Tuesday, 30 September 2008

Different Intonations of a Mumble

Over the last couple of years, much has been written, both good and bad, about a number of young independent filmmakers in America. Eschewing – though not always or necessarily through choice – both the luxuries and the confinements of big budget filmmaking, these filmmakers have gained a reputation for telling real-life stories about real-life people. Among the filmmakers I'm talking about are Andrew Bujalski, Joe Swanberg, Aaron Katz, and The Duplass Brothers (Jay and Mark), and collectively they are often referred to as being part of the 'mumblecore movement'. As has often been noted by others, this tag is misleading in more ways than one, not least because the word 'movement' implies some kind of group planning or signed manifesto which simply does not exist between these filmmakers. However, despite this fact, it seems almost inescapable for a film by one of these filmmakers to be spoken or written about without recourse to the term 'mumblecore', or indeed without reference to one another.

Although I don’t want to deny that these filmmakers share similarities (principally, low budgets and a focus on what's happening in the film as opposed to getting bogged down with technical issues), I think it's time that people began to take a closer look at the individual filmmakers whose work is often placed under the 'mumblecore' umbrella. I say this because although there definitely are good things about the umbrella – like increased exposure – I think there's a danger that the individual achievements of the filmmakers will remain unacknowledged or overshadowed. Without wishing to return unabashedly or incautiously to the auteurism of the 50s, I think that it's time it was recognized that at the heart of the movement lie a number of talented filmmakers with distinct visions (discernable even through their collaborations with each other).

The reason why I have singled out the particular filmmakers mentioned above is that I believe each one (or duo) goes about creating films in a different way, the result of which is a number of films which are clearly distinct from one another.

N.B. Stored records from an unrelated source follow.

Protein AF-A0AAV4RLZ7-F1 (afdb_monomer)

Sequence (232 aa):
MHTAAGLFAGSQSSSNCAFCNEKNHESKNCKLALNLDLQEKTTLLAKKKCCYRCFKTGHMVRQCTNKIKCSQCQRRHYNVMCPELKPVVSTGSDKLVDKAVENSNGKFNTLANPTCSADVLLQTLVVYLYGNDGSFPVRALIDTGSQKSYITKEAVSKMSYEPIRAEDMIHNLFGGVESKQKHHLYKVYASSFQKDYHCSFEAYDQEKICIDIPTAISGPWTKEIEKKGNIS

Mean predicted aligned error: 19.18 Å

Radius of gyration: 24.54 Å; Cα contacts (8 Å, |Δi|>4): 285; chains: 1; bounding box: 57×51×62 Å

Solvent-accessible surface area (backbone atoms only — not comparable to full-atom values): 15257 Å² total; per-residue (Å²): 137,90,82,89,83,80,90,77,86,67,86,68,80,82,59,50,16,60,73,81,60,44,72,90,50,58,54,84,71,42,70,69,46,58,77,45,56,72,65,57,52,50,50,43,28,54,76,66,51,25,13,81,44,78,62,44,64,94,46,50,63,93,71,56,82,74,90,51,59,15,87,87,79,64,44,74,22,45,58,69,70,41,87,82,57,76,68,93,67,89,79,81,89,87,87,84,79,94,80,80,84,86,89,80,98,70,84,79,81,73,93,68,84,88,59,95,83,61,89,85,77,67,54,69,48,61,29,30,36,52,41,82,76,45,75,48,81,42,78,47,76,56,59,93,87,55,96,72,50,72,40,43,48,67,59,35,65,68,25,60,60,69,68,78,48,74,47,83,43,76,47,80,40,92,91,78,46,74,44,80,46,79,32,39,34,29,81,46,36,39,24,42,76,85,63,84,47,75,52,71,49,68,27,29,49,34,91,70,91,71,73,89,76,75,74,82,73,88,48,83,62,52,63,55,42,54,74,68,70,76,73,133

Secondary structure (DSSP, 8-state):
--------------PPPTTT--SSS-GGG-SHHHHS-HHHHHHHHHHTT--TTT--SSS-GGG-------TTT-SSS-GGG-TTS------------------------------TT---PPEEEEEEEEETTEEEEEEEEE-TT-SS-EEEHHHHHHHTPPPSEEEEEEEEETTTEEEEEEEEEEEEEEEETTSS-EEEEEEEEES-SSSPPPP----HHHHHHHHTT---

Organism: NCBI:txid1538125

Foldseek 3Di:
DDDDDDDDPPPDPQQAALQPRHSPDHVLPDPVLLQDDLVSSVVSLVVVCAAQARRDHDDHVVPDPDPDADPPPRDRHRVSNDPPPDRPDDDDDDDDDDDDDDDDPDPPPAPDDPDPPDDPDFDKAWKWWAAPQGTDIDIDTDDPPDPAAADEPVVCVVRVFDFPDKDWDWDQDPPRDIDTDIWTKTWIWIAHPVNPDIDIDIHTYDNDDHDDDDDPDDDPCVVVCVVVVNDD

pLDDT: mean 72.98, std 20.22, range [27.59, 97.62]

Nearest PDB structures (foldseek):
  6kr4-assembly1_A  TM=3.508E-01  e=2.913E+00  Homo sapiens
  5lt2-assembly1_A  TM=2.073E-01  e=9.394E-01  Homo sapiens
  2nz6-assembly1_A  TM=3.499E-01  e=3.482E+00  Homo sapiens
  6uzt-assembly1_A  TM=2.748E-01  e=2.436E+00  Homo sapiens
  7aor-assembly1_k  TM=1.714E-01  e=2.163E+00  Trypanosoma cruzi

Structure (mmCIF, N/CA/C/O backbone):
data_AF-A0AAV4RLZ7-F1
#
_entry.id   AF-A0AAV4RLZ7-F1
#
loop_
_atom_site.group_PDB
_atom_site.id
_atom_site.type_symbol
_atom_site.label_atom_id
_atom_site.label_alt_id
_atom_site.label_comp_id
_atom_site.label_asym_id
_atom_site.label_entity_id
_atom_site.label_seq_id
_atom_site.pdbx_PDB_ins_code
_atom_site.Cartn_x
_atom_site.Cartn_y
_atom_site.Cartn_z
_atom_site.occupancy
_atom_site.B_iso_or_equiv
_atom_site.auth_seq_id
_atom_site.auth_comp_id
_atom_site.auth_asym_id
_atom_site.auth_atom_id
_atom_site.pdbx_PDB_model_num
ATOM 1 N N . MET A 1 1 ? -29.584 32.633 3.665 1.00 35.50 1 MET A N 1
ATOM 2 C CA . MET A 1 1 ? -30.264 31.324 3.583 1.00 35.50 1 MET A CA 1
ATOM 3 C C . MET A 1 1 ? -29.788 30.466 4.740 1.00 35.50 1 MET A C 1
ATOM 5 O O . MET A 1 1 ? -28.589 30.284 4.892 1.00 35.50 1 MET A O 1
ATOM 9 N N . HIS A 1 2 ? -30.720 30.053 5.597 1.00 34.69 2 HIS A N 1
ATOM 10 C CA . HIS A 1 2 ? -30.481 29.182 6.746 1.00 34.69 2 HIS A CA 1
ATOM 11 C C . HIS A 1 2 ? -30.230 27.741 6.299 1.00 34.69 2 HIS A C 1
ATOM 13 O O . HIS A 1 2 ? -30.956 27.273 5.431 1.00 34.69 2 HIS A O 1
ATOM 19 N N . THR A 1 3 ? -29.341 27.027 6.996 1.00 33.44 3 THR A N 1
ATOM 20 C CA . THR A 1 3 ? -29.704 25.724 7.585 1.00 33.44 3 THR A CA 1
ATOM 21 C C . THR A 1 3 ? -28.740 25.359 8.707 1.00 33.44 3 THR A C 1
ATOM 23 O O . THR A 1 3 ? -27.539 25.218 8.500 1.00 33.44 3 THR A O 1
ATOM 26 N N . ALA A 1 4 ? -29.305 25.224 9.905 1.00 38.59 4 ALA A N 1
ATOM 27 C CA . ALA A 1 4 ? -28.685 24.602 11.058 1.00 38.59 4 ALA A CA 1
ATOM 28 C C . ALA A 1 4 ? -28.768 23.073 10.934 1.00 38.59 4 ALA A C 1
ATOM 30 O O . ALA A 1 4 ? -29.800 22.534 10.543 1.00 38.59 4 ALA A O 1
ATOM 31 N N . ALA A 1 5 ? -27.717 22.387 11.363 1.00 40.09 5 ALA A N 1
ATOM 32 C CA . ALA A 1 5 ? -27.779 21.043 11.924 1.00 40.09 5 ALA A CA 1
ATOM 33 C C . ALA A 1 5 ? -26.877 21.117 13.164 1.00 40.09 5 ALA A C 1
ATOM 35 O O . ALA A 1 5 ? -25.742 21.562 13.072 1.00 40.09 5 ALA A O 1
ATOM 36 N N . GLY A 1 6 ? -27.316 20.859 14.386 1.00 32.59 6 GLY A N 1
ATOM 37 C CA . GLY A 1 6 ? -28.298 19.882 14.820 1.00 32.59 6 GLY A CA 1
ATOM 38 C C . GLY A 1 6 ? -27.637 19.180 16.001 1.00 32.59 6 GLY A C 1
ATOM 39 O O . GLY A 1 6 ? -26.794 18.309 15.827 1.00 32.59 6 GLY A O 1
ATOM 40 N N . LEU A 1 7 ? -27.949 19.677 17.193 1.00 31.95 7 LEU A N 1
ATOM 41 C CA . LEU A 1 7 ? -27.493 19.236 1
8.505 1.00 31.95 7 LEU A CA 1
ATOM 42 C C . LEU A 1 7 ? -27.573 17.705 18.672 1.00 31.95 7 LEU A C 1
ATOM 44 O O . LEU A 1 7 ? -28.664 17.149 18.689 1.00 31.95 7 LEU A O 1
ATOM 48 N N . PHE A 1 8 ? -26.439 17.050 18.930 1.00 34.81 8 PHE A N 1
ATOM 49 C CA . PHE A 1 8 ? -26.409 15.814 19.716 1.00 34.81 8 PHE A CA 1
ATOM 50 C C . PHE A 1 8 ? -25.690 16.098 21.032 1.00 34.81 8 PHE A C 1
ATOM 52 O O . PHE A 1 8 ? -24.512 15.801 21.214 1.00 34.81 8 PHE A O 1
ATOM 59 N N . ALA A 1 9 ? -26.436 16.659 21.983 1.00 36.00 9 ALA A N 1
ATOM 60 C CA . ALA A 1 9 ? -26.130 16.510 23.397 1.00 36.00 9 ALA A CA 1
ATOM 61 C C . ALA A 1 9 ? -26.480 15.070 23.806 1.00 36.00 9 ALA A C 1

I have neither the time nor the intention of turning this into a thorough or exhaustive analysis of these filmmakers and their works, but instead wish to broadly outline my point in the hope of generating something approaching an alternative direction to the way that people discuss their films (and please forgive me if this point has been made before, or better, by others).

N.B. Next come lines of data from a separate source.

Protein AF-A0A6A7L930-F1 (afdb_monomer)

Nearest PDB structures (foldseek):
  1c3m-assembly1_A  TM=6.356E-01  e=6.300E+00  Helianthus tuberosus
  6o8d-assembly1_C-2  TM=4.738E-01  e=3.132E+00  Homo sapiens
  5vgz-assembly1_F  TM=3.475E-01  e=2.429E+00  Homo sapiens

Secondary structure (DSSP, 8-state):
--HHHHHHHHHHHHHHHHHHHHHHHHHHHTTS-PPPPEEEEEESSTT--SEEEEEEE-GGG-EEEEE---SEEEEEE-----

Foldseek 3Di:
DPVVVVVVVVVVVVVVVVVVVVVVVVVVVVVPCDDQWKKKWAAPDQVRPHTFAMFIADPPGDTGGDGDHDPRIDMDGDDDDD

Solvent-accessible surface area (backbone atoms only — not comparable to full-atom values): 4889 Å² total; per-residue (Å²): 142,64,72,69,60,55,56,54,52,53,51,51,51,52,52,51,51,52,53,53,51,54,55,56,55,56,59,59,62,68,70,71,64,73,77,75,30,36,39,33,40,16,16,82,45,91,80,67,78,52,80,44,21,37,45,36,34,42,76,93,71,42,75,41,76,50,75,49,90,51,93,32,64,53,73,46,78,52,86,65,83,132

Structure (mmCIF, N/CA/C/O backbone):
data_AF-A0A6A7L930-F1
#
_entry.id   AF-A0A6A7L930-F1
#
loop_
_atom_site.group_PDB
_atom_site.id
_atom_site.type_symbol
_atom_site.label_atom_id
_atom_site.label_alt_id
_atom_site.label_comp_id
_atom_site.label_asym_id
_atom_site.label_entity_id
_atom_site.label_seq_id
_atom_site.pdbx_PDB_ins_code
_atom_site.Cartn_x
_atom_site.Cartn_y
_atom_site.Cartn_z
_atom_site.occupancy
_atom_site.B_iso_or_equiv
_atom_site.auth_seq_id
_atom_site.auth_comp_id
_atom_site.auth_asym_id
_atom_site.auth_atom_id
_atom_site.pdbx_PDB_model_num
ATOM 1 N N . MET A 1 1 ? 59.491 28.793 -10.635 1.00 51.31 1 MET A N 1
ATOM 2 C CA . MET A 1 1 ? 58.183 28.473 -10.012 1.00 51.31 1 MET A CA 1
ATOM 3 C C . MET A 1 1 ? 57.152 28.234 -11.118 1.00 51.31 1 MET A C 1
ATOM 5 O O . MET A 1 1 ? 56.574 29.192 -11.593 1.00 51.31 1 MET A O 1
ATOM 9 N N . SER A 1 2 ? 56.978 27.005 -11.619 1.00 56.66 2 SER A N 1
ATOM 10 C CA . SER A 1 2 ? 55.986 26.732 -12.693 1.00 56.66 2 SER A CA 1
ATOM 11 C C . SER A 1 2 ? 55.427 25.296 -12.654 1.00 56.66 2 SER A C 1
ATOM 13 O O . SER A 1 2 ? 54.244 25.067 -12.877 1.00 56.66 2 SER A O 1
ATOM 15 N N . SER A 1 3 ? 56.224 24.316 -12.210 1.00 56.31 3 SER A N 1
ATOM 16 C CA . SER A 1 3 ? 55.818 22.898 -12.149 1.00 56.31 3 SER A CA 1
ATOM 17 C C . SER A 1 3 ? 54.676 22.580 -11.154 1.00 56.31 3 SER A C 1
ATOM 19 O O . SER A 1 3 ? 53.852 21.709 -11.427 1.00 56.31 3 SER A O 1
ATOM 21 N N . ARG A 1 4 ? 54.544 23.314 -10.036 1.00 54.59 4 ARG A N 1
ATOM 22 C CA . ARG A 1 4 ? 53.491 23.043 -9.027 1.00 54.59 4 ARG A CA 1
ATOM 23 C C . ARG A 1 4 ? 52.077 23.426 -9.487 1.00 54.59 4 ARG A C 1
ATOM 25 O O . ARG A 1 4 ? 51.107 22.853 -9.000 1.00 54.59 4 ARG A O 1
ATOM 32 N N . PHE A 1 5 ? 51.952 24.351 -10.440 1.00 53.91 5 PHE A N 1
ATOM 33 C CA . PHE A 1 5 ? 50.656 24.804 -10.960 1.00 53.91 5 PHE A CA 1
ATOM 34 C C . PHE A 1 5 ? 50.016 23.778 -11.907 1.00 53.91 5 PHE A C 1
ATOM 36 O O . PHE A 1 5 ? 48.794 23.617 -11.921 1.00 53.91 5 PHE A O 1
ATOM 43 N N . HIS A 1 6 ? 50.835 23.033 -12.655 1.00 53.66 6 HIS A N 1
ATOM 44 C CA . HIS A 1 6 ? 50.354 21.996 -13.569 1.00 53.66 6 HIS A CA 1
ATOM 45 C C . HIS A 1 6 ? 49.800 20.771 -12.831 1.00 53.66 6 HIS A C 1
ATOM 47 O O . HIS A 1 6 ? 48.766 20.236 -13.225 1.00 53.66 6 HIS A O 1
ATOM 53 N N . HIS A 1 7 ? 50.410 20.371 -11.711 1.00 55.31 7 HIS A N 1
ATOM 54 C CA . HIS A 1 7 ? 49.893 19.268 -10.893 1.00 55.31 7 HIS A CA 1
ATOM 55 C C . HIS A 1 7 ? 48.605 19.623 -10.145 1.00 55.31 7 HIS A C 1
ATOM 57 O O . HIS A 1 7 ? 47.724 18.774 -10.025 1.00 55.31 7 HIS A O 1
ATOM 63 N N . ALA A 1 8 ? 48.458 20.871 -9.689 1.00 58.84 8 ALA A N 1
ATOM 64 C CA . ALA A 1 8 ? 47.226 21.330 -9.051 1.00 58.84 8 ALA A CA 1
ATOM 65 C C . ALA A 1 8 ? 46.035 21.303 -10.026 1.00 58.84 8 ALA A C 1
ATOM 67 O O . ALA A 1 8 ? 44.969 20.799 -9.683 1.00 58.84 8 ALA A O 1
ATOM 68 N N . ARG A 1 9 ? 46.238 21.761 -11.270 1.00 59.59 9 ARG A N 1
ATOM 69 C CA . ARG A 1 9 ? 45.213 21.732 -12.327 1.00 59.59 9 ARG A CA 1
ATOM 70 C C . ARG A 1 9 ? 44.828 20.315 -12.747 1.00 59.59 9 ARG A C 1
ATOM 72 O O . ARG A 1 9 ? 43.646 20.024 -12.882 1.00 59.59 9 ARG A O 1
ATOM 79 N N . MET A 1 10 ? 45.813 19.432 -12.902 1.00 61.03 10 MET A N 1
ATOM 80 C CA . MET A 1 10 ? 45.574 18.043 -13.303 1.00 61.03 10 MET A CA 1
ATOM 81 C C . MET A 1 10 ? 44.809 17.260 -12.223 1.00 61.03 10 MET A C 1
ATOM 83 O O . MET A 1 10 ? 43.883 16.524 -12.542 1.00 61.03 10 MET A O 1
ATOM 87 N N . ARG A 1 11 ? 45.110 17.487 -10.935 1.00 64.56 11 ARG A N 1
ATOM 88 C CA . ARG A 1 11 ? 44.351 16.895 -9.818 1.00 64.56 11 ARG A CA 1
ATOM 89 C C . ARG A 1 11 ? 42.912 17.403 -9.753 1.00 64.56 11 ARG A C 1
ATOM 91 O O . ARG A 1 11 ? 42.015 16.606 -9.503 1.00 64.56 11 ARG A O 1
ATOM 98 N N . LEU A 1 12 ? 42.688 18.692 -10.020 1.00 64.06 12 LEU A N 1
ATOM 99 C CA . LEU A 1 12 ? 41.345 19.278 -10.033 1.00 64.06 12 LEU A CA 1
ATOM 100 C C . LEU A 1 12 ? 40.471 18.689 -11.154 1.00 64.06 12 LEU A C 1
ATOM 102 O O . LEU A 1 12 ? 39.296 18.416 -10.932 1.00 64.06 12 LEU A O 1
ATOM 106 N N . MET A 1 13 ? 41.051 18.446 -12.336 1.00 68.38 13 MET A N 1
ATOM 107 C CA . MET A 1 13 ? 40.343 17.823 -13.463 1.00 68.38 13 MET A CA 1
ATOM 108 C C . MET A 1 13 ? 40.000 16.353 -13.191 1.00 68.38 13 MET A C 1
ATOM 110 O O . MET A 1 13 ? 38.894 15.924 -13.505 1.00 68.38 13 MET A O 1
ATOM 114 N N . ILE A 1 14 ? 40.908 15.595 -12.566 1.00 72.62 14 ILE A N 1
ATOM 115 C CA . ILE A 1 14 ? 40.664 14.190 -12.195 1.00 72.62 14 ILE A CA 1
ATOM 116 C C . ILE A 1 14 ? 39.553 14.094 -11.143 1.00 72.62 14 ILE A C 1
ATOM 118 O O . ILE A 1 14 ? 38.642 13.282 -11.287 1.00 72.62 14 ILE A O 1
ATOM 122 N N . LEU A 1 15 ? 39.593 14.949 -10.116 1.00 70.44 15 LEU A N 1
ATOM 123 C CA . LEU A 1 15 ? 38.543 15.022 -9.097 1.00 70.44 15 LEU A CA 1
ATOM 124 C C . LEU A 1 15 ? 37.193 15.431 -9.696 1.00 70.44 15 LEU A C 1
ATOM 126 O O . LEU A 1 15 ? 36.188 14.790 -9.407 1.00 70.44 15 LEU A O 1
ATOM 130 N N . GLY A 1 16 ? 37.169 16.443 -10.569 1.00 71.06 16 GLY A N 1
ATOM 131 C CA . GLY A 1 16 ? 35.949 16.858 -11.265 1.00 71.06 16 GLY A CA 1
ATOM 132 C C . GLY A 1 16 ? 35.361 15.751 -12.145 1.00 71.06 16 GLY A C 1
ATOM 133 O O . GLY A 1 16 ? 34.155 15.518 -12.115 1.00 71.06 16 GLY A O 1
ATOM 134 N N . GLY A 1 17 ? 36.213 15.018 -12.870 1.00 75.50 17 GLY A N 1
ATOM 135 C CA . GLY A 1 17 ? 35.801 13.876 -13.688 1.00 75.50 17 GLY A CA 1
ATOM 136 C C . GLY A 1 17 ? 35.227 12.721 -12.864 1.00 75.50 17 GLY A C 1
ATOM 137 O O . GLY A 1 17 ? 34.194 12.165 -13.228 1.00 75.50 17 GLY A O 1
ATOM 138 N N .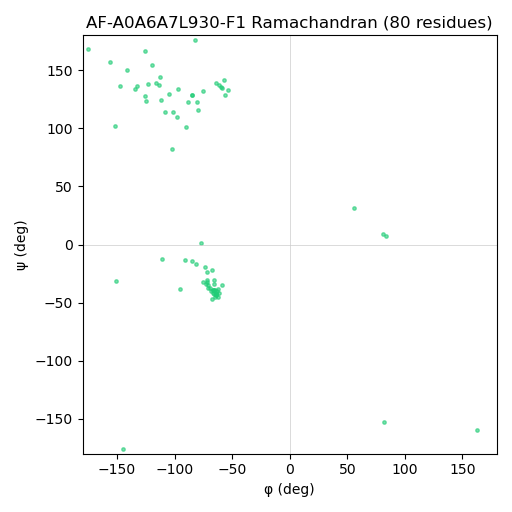 LEU A 1 18 ? 35.842 12.397 -11.722 1.00 76.62 18 LEU A N 1
ATOM 139 C CA . LEU A 1 18 ? 35.344 11.368 -10.802 1.00 76.62 18 LEU A CA 1
ATOM 140 C C . LEU A 1 18 ? 33.981 11.733 -10.207 1.00 76.62 18 LEU A C 1
ATOM 142 O O . LEU A 1 18 ? 33.091 10.889 -10.160 1.00 76.62 18 LEU A O 1
ATOM 146 N N . VAL A 1 19 ? 33.788 12.990 -9.799 1.00 77.75 19 VAL A N 1
ATOM 147 C CA . VAL A 1 19 ? 32.496 13.459 -9.272 1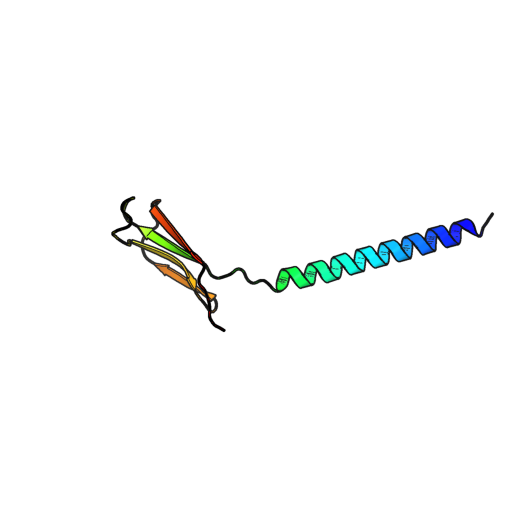.00 77.75 19 VAL A CA 1
ATOM 148 C C . VAL A 1 19 ? 31.408 13.387 -10.346 1.00 77.75 19 VAL A C 1
ATOM 150 O O . VAL A 1 19 ? 30.317 12.890 -10.071 1.00 77.75 19 VAL A O 1
ATOM 153 N N . ALA A 1 20 ? 31.706 13.805 -11.579 1.00 74.62 20 ALA A N 1
ATOM 154 C CA . ALA A 1 20 ? 30.760 13.718 -12.691 1.00 74.62 20 ALA A CA 1
ATOM 155 C C . ALA A 1 20 ? 30.376 12.264 -13.027 1.00 74.62 20 ALA A C 1
ATOM 157 O O . ALA A 1 20 ? 29.210 11.987 -13.304 1.00 74.62 20 ALA A O 1
ATOM 158 N N . LEU A 1 21 ? 31.332 11.332 -12.948 1.00 74.88 21 LEU A N 1
ATOM 159 C CA . LEU A 1 21 ? 31.094 9.903 -13.162 1.00 74.88 21 LEU A CA 1
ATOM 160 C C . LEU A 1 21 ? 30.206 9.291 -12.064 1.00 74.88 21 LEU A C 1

So, a quick summary of what I perceive to be the main differences between these filmmakers is as follows, though please note that this is only my opinion and that these statements are in no way meant to be taken as definitive.

Andrew Bujalski, first and foremost, makes films about characters.
Joe Swanberg, first and foremost, makes films which explore ideas.
Aaron Katz, first and foremost, makes films which act as social commentaries.
The Duplass Brothers, first and foremost, make films based around concepts.

Of course, I'm not trying to suggest, even for a second, that, for example, Bujalski's films don't have strong ideas behind them or that Swanberg's don't have great characters, and I hope that my words won't be taken in this way. What I'm attempting to do is outline and suggest independent identities for a group of individual filmmakers who I feel are in danger of becoming permanently consigned to a single, restrictive tag. That said, I feel it necessary to briefly qualify my statements.

Taking a look at the films of The Duplass Brothers, starting with This Is John, it becomes possible to see the concepts they are based on (here, the struggle of a man trying to record a new answer phone message bringing about a crisis of identity). The Puffy Chair, meanwhile, could be defined 'as a road movie which focuses on a guy's relationships with his brother and his girlfriend as he travels to give his father a birthday present'. Of course, this is a crude reduction and I'm using 'concept' only for want of a better word, but hopefully my point is clear.

The clearest hint that Aaron Katz's films can be viewed as social commentary perhaps comes from their titles: Dance Party, USA and Quiet City. Taking the titles as our starting points, it becomes possible to read the events and characters of the films as metaphors (perhaps microcosms is a better word) which explore the state of society as a whole.

For my conclusions on Joe Swanberg's work, I'm going to take the example of LOL. Although I might be wrong, I get the impression that the film grew out of Swanberg's desire to explore the idea of what technology means for us and our relationships – this is what I mean when I say that his films are primarily idea based.

Finally, to return to Andrew Bujalski. I believe that, perhaps, of all the filmmakers mentioned, his films are the least concerned with conventional narrative and the most concerned with characters. This is not to say that Bujalski's films are completely void of narrative any more than it is to say the other filmmakers are making films with a strong emphasis on narrative. The point is more that, where The Duplass brothers give us a road trip (with a destination), Bujalski simply gives us Marnie wondering from one situation (and person) to the next.

Although what I’ve said about each of these filmmakers is indeed contestable (and please feel free to start a debate in the comments section), I hope that I have at least gone some way to demonstrating that each of these filmmakers has their own identity and deserves to be considered as an individual filmmaker and not viewed only in the light of the so called 'movement'.